A different situation would be presented if a specification charged an offense under some Article which prescribed a mandatory punishment or which authorized the death penalty and it was laid under an Article which authorized such punishment as a court-martial might direct. In such a case it might well be said that the substantial rights of the accused were endangered or prejudiced, for the obvious reason that the Article under which the specification was laid might very well lead him to believe that he was called upon to meet and prepare himself to meet a charge where, upon conviction, the punishment would be within the discretion of the court-martial and less than death, and it might be insisted after the trial that the facts required a mandatory sentence or authorized the imposition of the death penalty. In the present case no such situation is presented. Furthermore, it does not appear that the accused is seeking to have the proceedings set aside or that he seeks a re-trial upon the same facts upon which he was tried and convicted laid under other Articles.

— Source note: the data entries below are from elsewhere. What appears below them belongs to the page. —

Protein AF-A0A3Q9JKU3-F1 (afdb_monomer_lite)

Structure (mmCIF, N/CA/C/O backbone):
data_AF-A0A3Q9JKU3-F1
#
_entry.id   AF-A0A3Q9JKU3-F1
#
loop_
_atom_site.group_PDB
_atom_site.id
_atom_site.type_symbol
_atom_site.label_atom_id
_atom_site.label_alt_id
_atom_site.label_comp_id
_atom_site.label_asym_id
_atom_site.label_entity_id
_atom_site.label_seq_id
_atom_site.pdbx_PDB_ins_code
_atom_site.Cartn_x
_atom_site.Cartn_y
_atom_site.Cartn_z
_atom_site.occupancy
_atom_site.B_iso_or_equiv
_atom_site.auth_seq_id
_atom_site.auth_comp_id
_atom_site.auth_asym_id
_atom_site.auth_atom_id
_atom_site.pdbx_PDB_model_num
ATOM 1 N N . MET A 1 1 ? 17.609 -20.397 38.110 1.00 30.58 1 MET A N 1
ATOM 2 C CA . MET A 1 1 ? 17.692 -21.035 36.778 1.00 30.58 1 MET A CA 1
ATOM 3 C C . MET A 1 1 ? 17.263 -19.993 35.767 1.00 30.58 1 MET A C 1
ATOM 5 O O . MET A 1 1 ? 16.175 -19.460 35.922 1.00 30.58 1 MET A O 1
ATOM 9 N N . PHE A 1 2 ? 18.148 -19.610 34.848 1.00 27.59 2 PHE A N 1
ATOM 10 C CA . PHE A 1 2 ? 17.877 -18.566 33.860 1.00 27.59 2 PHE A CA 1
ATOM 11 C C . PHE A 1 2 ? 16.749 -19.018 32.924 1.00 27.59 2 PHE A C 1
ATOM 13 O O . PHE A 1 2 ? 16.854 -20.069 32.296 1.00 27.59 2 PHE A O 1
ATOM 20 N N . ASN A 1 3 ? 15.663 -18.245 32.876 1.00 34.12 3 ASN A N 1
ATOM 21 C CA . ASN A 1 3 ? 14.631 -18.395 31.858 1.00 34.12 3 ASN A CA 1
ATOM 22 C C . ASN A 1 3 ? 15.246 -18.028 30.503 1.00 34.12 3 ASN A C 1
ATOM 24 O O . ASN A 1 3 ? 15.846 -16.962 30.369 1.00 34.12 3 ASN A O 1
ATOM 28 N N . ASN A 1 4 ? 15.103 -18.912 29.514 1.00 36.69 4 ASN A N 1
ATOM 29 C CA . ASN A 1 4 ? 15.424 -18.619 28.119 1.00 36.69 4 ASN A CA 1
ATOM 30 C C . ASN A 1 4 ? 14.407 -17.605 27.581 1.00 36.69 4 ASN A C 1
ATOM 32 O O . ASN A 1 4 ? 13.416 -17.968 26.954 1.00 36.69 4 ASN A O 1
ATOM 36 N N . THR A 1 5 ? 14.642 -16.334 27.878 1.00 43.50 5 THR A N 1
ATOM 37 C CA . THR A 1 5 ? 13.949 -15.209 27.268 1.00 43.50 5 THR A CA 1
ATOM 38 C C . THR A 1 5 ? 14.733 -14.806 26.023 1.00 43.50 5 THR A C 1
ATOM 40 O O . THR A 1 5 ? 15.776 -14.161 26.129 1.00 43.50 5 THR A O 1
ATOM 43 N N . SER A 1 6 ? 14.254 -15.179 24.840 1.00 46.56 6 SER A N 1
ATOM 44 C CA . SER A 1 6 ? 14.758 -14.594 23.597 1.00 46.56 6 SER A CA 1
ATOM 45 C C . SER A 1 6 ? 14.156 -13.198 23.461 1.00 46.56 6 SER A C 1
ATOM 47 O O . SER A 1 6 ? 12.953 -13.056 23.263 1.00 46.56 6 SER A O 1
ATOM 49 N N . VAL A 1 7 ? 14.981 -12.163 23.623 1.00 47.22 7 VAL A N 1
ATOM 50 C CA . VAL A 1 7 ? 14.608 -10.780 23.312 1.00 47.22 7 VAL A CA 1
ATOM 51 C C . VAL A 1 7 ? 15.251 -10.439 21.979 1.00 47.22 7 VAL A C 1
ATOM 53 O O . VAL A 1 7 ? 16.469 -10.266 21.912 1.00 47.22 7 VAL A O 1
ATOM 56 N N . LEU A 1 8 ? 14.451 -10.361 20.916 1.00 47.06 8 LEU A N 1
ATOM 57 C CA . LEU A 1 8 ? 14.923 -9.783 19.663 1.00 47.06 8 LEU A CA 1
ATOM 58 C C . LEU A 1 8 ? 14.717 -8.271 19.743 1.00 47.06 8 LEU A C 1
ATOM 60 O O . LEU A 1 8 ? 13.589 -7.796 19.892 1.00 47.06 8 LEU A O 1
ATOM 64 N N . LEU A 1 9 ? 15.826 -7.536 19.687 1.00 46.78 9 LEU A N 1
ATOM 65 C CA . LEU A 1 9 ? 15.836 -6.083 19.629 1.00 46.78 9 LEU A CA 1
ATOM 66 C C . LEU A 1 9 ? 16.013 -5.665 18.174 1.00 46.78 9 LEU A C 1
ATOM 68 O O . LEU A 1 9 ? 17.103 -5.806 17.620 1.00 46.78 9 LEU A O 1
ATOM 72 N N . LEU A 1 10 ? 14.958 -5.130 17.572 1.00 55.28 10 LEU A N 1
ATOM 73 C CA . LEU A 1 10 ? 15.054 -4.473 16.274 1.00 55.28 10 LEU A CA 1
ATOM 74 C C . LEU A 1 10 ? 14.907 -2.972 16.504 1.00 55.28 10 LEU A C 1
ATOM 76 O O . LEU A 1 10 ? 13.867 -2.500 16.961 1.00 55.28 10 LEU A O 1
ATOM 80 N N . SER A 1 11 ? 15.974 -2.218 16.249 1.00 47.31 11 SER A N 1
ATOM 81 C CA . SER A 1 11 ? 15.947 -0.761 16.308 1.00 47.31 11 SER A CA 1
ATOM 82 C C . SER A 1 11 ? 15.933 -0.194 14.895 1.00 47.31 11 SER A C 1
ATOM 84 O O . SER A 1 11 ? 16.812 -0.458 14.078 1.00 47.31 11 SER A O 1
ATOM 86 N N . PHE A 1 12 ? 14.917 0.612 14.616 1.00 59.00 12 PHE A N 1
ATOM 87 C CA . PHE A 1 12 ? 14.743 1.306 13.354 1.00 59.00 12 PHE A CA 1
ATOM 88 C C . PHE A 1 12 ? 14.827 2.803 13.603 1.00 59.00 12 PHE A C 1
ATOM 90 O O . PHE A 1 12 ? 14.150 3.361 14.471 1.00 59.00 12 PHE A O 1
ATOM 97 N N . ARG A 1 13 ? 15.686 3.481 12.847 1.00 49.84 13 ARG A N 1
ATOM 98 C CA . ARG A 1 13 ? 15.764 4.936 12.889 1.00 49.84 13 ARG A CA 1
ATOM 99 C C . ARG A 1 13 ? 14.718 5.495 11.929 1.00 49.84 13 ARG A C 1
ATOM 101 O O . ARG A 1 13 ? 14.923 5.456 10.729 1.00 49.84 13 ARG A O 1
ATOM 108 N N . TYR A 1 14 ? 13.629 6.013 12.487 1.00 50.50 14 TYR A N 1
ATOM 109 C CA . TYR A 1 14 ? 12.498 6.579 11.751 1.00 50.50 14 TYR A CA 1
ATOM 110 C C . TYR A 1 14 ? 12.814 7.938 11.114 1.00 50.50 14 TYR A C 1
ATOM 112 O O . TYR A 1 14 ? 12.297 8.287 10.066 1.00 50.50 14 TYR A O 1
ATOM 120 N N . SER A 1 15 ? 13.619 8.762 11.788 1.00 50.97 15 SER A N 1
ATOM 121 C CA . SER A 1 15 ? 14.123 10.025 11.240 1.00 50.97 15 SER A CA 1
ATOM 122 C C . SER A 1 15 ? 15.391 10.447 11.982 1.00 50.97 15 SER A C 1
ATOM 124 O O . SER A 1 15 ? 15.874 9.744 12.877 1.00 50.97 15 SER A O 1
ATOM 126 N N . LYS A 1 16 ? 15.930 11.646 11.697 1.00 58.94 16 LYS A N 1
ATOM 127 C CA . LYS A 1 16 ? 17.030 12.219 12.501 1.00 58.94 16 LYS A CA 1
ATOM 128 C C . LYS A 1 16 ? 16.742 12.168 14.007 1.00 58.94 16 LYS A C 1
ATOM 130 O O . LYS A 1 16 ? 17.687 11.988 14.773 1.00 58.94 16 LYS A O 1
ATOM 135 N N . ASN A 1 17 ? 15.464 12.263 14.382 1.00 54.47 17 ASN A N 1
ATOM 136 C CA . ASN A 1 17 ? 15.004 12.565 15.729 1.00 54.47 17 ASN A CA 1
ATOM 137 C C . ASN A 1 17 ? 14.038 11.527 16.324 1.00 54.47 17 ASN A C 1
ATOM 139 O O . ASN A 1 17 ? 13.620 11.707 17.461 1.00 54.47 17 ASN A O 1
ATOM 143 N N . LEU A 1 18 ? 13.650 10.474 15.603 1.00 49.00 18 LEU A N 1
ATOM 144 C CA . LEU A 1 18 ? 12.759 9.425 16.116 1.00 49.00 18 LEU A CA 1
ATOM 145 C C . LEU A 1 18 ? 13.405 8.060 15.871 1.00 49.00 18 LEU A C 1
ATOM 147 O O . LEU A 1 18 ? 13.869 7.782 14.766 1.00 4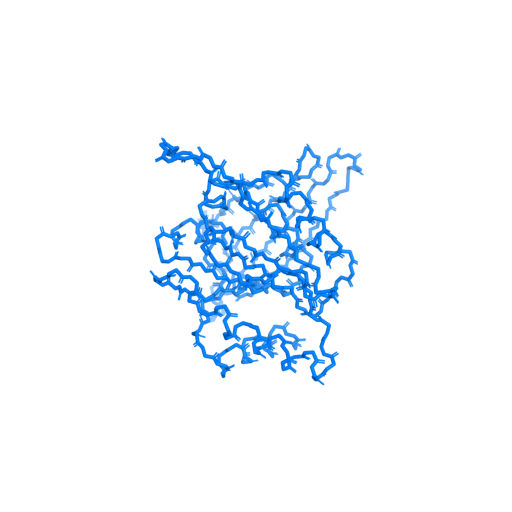9.00 18 LEU A O 1
ATOM 151 N N . VAL A 1 19 ? 13.446 7.223 16.904 1.00 57.12 19 VAL A N 1
ATOM 152 C CA . VAL A 1 19 ? 13.852 5.815 16.808 1.00 57.12 19 VAL A CA 1
ATOM 153 C C . VAL A 1 19 ? 12.694 4.969 17.306 1.00 57.12 19 VAL A C 1
ATOM 155 O O . VAL A 1 19 ? 12.181 5.208 18.398 1.00 57.12 19 VAL A O 1
ATOM 158 N N . ILE A 1 20 ? 12.289 3.992 16.504 1.00 56.75 20 ILE A N 1
ATOM 159 C CA . ILE A 1 20 ? 11.329 2.967 16.891 1.00 56.75 20 ILE A CA 1
ATOM 160 C C . ILE A 1 20 ? 12.136 1.736 17.285 1.00 56.75 20 ILE A C 1
ATOM 162 O O . ILE A 1 20 ? 12.949 1.231 16.516 1.00 56.75 20 ILE A O 1
ATOM 166 N N . ILE A 1 21 ? 11.946 1.279 18.512 1.00 56.84 21 ILE A N 1
ATOM 167 C CA . ILE A 1 21 ? 12.570 0.083 19.052 1.00 56.84 21 ILE A CA 1
ATOM 168 C C . ILE A 1 21 ? 11.465 -0.946 19.248 1.00 56.84 21 ILE A C 1
ATOM 170 O O . ILE A 1 21 ? 10.587 -0.769 20.093 1.00 56.84 21 ILE A O 1
ATOM 174 N N . LEU A 1 22 ? 11.511 -2.019 18.468 1.00 54.19 22 LEU A N 1
ATOM 175 C CA . LEU A 1 22 ? 10.676 -3.190 18.678 1.00 54.19 22 LEU A CA 1
ATOM 176 C C . LEU A 1 22 ? 11.380 -4.129 19.655 1.00 54.19 22 LEU A C 1
ATOM 178 O O . LEU A 1 22 ? 12.480 -4.622 19.394 1.00 54.19 22 LEU A O 1
ATOM 182 N N . PHE A 1 23 ? 10.721 -4.370 20.785 1.00 57.28 23 PHE A N 1
ATOM 183 C CA . PHE A 1 23 ? 11.047 -5.444 21.708 1.00 57.28 23 PHE A CA 1
ATOM 184 C C . PHE A 1 23 ? 10.067 -6.586 21.476 1.00 57.28 23 PHE A C 1
ATOM 186 O O . PHE A 1 23 ? 8.900 -6.502 21.859 1.00 57.28 23 PHE A O 1
ATOM 193 N N . ILE A 1 24 ? 10.548 -7.672 20.879 1.00 53.91 24 ILE A N 1
ATOM 194 C CA . ILE A 1 24 ? 9.777 -8.911 20.805 1.00 53.91 24 ILE A CA 1
ATOM 195 C C . ILE A 1 24 ? 10.095 -9.706 22.069 1.00 53.91 24 ILE A C 1
ATOM 197 O O . ILE A 1 24 ? 11.243 -10.105 22.280 1.00 53.91 24 ILE A O 1
ATOM 201 N N . HIS A 1 25 ? 9.096 -9.888 22.934 1.00 49.97 25 HIS A N 1
ATOM 202 C CA . HIS A 1 25 ? 9.242 -10.634 24.176 1.00 49.97 25 HIS A CA 1
ATOM 203 C C . HIS A 1 25 ? 8.370 -11.891 24.132 1.00 49.97 25 HIS A C 1
ATOM 205 O O . HIS A 1 25 ? 7.148 -11.836 24.274 1.00 49.97 25 HIS A O 1
ATOM 211 N N . GLN A 1 26 ? 9.010 -13.045 23.945 1.00 46.94 26 GLN A N 1
ATOM 212 C CA . GLN A 1 26 ? 8.343 -14.337 24.064 1.00 46.94 26 GLN A CA 1
ATOM 213 C C . GLN A 1 26 ? 8.277 -14.723 25.548 1.00 46.94 26 GLN A C 1
ATOM 215 O O . GLN A 1 26 ? 9.259 -15.191 26.129 1.00 46.94 26 GLN A O 1
ATOM 220 N N . LEU A 1 27 ? 7.125 -14.492 26.185 1.00 44.31 27 LEU A N 1
ATOM 221 C CA . LEU A 1 27 ? 6.851 -15.024 27.518 1.00 44.31 27 LEU A CA 1
ATOM 222 C C . LEU A 1 27 ? 6.457 -16.493 27.373 1.00 44.31 27 LEU A C 1
ATOM 224 O O . LEU A 1 27 ? 5.319 -16.803 27.046 1.00 44.31 27 LEU A O 1
ATOM 228 N N . ASN A 1 28 ? 7.386 -17.410 27.644 1.00 42.53 28 ASN A N 1
ATOM 229 C CA . ASN A 1 28 ? 7.036 -18.814 27.870 1.00 42.53 28 ASN A CA 1
ATOM 230 C C . ASN A 1 28 ? 6.301 -18.935 29.217 1.00 42.53 28 ASN A C 1
ATOM 232 O O . ASN A 1 28 ? 6.910 -19.266 30.238 1.00 42.53 28 ASN A O 1
ATOM 236 N N . ASN A 1 29 ? 5.000 -18.647 29.238 1.00 43.75 29 ASN A N 1
ATOM 237 C CA . ASN A 1 29 ? 4.147 -18.991 30.369 1.00 43.75 29 ASN A CA 1
ATOM 238 C C . ASN A 1 29 ? 3.836 -20.489 30.294 1.00 43.75 29 ASN A C 1
ATOM 240 O O . ASN A 1 29 ? 3.150 -20.943 29.389 1.00 43.75 29 ASN A O 1
ATOM 244 N N . ARG A 1 30 ? 4.359 -21.266 31.248 1.00 45.78 30 ARG A N 1
ATOM 245 C CA . ARG A 1 30 ? 4.201 -22.733 31.292 1.00 45.78 30 ARG A CA 1
ATOM 246 C C . ARG A 1 30 ? 2.774 -23.221 31.584 1.00 45.78 30 ARG A C 1
ATOM 248 O O . ARG A 1 30 ? 2.563 -24.425 31.530 1.00 45.78 30 ARG A O 1
ATOM 255 N N . ASP A 1 31 ? 1.825 -22.323 31.849 1.00 43.78 31 ASP A N 1
ATOM 256 C CA . ASP A 1 31 ? 0.490 -22.683 32.351 1.00 43.78 31 ASP A CA 1
ATOM 257 C C . ASP A 1 31 ? -0.677 -22.284 31.425 1.00 43.78 31 ASP A C 1
ATOM 259 O O . ASP A 1 31 ? -1.837 -22.352 31.825 1.00 43.78 31 ASP A O 1
ATOM 263 N N . GLN A 1 32 ? -0.410 -21.914 30.171 1.00 46.22 32 GLN A N 1
ATOM 264 C CA . GLN A 1 32 ? -1.444 -21.765 29.143 1.00 46.22 32 GLN A CA 1
ATOM 265 C C . GLN A 1 32 ? -0.948 -22.392 27.841 1.00 46.22 32 GLN A C 1
ATOM 267 O O . GLN A 1 32 ? 0.151 -22.085 27.394 1.00 46.22 32 GLN A O 1
ATOM 272 N N . ASP A 1 33 ? -1.784 -23.219 27.211 1.00 43.75 33 ASP A N 1
ATOM 273 C CA . ASP A 1 33 ? -1.612 -23.809 25.865 1.00 43.75 33 ASP A CA 1
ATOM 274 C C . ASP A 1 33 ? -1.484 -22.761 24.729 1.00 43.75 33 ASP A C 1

3. It is the opinion of this office that the proceedings are not void, that the sentence may be lawfully carried into effect and that the ac

cused may not be lawfully retried upon identical charges upon which he had been tried laid under the 69th and 96th Articles of War.

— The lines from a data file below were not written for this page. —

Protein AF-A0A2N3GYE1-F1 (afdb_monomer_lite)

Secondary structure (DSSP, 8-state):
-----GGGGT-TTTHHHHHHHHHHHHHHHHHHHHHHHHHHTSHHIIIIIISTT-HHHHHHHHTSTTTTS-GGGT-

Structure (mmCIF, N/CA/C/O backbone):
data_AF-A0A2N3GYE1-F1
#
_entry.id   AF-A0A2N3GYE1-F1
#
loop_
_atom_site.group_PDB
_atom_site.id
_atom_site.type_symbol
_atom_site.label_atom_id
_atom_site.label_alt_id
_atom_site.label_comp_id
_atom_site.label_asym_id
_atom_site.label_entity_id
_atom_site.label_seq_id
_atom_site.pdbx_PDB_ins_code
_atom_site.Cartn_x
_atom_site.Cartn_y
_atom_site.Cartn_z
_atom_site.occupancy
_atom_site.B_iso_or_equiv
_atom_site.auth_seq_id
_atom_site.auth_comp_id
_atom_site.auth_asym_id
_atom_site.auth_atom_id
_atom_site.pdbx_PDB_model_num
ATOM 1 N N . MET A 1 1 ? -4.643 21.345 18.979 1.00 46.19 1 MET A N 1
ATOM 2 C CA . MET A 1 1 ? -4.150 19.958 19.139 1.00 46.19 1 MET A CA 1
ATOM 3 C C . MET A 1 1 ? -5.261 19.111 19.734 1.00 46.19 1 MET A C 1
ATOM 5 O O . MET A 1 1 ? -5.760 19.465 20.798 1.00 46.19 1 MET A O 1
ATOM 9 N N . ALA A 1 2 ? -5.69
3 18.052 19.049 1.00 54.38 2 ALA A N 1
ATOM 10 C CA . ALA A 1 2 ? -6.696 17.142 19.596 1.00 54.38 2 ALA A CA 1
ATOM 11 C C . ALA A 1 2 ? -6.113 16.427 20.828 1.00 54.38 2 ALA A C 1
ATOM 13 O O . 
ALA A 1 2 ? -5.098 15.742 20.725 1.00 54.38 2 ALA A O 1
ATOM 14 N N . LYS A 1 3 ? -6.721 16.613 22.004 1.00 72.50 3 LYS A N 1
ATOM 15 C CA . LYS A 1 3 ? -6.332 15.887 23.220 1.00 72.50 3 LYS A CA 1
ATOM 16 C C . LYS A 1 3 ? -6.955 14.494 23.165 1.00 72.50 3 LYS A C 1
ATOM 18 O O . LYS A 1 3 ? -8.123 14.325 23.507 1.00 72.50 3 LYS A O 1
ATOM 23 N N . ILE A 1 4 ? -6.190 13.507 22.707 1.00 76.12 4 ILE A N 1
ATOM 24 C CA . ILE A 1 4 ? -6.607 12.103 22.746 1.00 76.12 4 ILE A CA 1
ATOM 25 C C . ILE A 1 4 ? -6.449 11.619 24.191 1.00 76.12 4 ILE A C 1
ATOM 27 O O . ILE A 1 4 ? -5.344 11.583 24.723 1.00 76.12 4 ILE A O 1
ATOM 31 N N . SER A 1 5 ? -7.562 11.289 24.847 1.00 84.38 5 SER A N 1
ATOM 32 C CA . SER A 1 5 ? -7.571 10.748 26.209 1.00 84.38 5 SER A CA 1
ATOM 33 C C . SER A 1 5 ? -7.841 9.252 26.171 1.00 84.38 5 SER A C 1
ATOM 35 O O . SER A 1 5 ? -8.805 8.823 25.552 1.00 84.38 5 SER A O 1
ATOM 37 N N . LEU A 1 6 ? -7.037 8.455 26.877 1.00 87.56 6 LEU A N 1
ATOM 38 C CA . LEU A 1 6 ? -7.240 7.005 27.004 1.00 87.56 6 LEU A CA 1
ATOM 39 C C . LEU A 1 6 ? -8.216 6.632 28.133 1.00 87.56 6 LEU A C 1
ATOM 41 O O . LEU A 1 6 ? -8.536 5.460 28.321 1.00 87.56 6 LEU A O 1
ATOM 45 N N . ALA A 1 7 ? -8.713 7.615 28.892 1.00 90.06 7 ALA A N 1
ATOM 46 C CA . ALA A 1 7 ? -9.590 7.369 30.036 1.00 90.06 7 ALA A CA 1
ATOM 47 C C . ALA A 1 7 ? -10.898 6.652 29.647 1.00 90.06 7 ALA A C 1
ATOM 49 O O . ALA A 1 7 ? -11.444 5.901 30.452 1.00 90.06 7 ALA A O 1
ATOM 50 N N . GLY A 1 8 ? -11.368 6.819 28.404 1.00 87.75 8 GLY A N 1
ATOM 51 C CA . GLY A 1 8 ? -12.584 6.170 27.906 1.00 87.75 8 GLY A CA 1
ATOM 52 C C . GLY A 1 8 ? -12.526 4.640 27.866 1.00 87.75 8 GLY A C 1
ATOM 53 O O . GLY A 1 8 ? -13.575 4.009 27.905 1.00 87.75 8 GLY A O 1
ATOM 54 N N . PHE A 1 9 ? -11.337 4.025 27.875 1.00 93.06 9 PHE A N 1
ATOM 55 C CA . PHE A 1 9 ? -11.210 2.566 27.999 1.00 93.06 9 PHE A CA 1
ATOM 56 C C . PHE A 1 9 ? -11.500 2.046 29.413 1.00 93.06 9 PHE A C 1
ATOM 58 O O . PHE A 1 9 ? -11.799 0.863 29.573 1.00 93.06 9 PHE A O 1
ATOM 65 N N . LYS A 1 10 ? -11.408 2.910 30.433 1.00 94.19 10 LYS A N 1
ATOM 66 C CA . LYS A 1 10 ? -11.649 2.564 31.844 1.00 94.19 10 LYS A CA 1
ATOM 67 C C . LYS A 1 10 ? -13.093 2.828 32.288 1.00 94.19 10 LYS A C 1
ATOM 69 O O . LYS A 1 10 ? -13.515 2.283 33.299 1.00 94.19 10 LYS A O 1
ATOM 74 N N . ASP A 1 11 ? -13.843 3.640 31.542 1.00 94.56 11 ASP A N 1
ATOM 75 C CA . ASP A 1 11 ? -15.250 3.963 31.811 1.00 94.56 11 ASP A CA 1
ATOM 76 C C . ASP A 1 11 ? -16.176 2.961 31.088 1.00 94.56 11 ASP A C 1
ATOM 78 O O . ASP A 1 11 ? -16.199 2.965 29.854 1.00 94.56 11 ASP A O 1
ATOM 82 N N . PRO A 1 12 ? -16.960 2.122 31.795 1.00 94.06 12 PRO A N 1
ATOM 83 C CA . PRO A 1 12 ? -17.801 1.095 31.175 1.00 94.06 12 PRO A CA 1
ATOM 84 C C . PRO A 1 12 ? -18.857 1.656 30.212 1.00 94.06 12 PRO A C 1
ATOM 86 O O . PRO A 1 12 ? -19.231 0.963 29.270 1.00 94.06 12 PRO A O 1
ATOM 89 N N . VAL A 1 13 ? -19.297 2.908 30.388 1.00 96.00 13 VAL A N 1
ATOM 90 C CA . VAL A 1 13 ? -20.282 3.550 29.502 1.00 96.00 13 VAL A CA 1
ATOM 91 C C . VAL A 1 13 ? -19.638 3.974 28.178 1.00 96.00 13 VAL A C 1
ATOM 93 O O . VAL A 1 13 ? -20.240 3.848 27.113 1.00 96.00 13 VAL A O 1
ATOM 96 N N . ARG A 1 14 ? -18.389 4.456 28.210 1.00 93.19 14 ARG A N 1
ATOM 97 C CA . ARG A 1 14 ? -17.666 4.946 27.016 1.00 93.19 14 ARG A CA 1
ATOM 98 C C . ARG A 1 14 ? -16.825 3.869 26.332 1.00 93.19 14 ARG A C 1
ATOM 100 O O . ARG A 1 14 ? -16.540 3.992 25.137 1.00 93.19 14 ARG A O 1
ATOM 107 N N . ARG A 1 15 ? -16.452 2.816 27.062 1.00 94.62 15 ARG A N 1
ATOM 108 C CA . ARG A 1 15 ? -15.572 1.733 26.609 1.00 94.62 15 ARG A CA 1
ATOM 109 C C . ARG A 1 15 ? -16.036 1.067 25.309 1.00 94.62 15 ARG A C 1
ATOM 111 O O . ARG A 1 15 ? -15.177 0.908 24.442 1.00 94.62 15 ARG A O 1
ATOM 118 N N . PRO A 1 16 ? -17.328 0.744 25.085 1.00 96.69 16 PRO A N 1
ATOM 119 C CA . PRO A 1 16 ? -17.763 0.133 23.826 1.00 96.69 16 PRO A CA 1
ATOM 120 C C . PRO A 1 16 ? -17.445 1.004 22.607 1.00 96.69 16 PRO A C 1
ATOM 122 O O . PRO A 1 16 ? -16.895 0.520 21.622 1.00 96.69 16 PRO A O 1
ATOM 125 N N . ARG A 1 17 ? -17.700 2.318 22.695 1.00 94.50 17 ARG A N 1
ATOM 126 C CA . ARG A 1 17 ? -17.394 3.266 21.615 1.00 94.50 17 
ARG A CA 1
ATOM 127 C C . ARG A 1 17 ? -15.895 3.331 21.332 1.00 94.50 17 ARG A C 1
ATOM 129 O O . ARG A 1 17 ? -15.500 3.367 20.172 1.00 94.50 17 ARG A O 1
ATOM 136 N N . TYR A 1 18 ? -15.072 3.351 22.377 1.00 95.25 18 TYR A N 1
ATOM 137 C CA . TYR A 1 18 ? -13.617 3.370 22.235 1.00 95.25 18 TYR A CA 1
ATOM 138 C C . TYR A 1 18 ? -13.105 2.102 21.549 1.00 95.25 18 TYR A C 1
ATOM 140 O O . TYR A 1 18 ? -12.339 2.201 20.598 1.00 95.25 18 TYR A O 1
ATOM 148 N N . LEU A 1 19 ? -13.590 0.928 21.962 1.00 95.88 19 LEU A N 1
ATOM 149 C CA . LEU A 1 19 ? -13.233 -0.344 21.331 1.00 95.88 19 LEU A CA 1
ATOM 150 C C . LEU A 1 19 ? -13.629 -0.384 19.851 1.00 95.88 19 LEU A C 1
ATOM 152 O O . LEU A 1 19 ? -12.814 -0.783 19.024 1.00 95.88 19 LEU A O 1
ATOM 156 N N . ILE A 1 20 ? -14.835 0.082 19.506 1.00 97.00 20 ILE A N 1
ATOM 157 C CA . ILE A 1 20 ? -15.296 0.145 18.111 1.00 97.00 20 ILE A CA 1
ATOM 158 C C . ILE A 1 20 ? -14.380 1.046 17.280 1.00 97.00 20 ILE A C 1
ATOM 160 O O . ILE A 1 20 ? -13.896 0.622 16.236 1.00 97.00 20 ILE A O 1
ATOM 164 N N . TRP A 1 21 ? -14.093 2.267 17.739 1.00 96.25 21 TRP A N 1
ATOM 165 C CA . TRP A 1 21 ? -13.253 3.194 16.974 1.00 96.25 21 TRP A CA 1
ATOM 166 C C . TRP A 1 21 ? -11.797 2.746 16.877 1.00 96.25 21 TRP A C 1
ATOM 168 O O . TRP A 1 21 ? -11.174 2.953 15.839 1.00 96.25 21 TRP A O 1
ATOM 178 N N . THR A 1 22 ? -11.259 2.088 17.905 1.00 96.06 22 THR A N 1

[Signed] James J. Mayes, Acting Judge Advocate General.

13. CONVICTION BY SUMMARY COURT FOR an Offense BEYOND ITS JURISDICTION

Discipline XVI.

From: The Office of the Judge Advocate General.

March 30, 1918.

To: The Judge Advocate, Port of Embarkation, Newport News, Vir

ginia.

Subject: Certain summary court proceedings.

1. In your communication of March 22d, you state that a soldier was tried before a summary court for

(a) Violation of the 61st Article of War [Comp. St. 1916, § 2308a], with an appropriate specification.

(b) Violation of the 63d Article of War, with a specification alleging an offense which should have been laid under the 64th Article of War -willful disobedience of the order of a superior officer.

(c) Violation of the 96th Article of War, with an appropriate specification.

(d) Violation of the 84th Article of War, with an appropriate specification.

You further state that the accused was found guilty of all the charges and specifications and sentenced to be confined at hard labor for two months and to forfeit two-thirds of his pay per month for a like period.

The specification under the 63d Article of War set up a capital offense which the summary court had no jurisdiction to try, and you inquire

(a) Are the whole proceedings void, and (b) can the soldier be again tried for these same offenses before a proper court upon proper charges?

2. The summary court had authority to try the offenses laid under the 61st, 84th and 96th Articles of War. As to the offenses laid under these charges the court had jurisdiction, hence the proceedings are not void. True, the sentence imposed included punishment for an offense not within the jurisdiction of the court, but the legal effect upon the validity of the judgment would not be different than if the court had found the accused guilty of four charges and specifications and pronounced one sentence thereon by way of punishment, and the reviewing authority had disapproved the findings as to one or more of the charges and specifications, the proper practice in such a case is to make proper mitigation of the sentence imposed.

3. The offense of willful disobedience of the orders of a superior officer, not being within the jurisdiction of the summary court, the proceedings and sentence of the court thereon are void and constitute no bar to a prosecution before a court having jurisdiction.

[Signed] E. H. Crowder, Judge Advocate General.